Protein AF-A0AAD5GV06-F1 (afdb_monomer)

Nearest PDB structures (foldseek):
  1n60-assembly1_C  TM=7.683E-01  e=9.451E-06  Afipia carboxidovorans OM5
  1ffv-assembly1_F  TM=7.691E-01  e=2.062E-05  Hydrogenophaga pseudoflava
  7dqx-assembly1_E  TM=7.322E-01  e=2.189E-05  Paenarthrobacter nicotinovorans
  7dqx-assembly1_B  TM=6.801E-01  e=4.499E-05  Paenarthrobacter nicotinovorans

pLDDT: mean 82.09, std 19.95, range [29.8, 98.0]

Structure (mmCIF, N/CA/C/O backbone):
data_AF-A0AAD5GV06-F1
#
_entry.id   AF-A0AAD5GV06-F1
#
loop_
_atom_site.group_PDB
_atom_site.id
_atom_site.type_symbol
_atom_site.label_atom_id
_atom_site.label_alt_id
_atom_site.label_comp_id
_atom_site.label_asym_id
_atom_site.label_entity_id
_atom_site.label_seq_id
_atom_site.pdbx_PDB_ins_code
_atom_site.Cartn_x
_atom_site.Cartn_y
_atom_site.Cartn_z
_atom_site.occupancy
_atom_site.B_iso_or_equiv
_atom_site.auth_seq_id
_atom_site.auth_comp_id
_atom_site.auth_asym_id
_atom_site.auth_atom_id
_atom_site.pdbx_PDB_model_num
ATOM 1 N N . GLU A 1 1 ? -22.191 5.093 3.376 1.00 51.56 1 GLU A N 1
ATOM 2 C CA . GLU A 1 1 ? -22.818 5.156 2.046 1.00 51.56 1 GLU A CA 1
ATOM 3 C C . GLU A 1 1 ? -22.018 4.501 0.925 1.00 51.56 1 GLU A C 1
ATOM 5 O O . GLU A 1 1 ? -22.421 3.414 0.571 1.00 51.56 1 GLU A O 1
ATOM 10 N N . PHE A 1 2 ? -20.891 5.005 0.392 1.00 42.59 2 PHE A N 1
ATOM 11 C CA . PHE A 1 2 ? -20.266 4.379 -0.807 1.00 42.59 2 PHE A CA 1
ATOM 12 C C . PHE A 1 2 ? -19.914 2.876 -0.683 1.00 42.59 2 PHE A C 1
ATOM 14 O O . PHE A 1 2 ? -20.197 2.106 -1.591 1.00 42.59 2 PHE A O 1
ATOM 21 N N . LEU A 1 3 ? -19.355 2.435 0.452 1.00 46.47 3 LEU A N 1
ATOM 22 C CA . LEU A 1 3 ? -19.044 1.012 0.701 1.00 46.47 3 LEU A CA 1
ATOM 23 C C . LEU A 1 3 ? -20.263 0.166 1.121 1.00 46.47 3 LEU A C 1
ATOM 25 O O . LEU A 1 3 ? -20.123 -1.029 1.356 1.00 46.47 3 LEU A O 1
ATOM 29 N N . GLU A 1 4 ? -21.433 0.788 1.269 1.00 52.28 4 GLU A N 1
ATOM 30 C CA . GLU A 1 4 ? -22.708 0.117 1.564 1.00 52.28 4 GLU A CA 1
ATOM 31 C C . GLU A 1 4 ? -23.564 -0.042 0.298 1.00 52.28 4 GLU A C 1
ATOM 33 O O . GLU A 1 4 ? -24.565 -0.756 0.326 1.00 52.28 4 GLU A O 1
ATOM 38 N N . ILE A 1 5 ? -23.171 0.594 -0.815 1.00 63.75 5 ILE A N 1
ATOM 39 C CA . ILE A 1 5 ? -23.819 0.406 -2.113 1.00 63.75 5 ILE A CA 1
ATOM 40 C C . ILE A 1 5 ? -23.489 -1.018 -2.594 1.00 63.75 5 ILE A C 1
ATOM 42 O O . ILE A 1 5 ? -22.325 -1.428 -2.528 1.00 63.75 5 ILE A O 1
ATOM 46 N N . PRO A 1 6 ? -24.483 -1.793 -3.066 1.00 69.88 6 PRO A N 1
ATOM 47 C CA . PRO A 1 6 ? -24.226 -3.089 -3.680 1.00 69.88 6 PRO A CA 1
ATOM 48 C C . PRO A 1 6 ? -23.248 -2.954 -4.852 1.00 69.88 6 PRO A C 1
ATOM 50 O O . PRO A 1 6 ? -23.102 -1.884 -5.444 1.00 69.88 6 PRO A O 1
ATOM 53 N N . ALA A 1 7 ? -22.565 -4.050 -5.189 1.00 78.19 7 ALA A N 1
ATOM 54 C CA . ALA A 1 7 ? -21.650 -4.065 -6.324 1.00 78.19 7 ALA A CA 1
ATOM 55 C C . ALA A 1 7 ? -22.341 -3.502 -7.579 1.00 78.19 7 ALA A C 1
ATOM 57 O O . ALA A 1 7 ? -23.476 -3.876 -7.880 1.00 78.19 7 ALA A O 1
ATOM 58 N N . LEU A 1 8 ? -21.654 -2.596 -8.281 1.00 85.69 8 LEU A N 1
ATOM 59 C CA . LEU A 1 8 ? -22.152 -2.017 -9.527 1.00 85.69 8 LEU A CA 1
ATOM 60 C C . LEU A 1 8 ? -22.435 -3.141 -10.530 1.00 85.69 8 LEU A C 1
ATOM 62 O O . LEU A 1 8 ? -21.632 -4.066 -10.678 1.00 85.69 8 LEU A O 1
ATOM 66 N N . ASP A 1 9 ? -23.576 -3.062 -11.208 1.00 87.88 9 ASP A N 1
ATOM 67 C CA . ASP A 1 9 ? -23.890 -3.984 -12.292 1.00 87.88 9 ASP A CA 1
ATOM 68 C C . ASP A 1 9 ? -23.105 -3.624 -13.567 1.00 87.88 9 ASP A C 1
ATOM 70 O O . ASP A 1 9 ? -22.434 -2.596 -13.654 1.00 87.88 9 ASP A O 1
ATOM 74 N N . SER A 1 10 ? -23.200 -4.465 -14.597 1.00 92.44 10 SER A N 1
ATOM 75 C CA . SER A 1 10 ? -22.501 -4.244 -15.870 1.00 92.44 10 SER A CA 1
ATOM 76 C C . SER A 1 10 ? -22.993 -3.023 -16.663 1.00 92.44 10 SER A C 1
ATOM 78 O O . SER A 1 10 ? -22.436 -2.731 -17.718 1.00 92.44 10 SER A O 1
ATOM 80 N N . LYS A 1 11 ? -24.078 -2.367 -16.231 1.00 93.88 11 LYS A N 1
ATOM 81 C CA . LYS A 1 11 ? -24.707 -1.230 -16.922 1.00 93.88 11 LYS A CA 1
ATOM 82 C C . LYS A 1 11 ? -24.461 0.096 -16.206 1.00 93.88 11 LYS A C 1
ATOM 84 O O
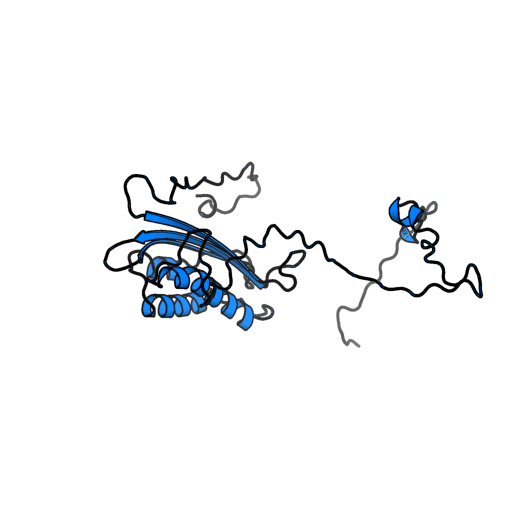 . LYS A 1 11 ? -24.740 1.148 -16.776 1.00 93.88 11 LYS A O 1
ATOM 89 N N . THR A 1 12 ? -23.946 0.051 -14.984 1.00 90.81 12 THR A N 1
ATOM 90 C CA . THR A 1 12 ? -23.716 1.226 -14.153 1.00 90.81 12 THR A CA 1
ATOM 91 C C . THR A 1 12 ? -22.253 1.635 -14.219 1.00 90.81 12 THR A C 1
ATOM 93 O O . THR A 1 12 ? -21.347 0.810 -14.122 1.00 90.81 12 THR A O 1
ATOM 96 N N . VAL A 1 13 ? -22.013 2.937 -14.353 1.00 90.31 13 VAL A N 1
ATOM 97 C CA . VAL A 1 13 ? -20.671 3.523 -14.333 1.00 90.31 13 VAL A CA 1
ATOM 98 C C . VAL A 1 13 ? -20.504 4.413 -13.107 1.00 90.31 13 VAL A C 1
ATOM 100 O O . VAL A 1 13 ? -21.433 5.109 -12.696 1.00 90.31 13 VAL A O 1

-- -- --

- Action item: Whenever a line above contains "nicotinovorans", copy that line.

- Answer space:
  7dqx-assembly1_E  TM=7.322E-01  e=2.189E-05  Paenarthrobacter nicotinovorans
  7dqx-assembly1_B  TM=6.801E-01  e=4.499E-05  Paenarthrobacter nicotinovorans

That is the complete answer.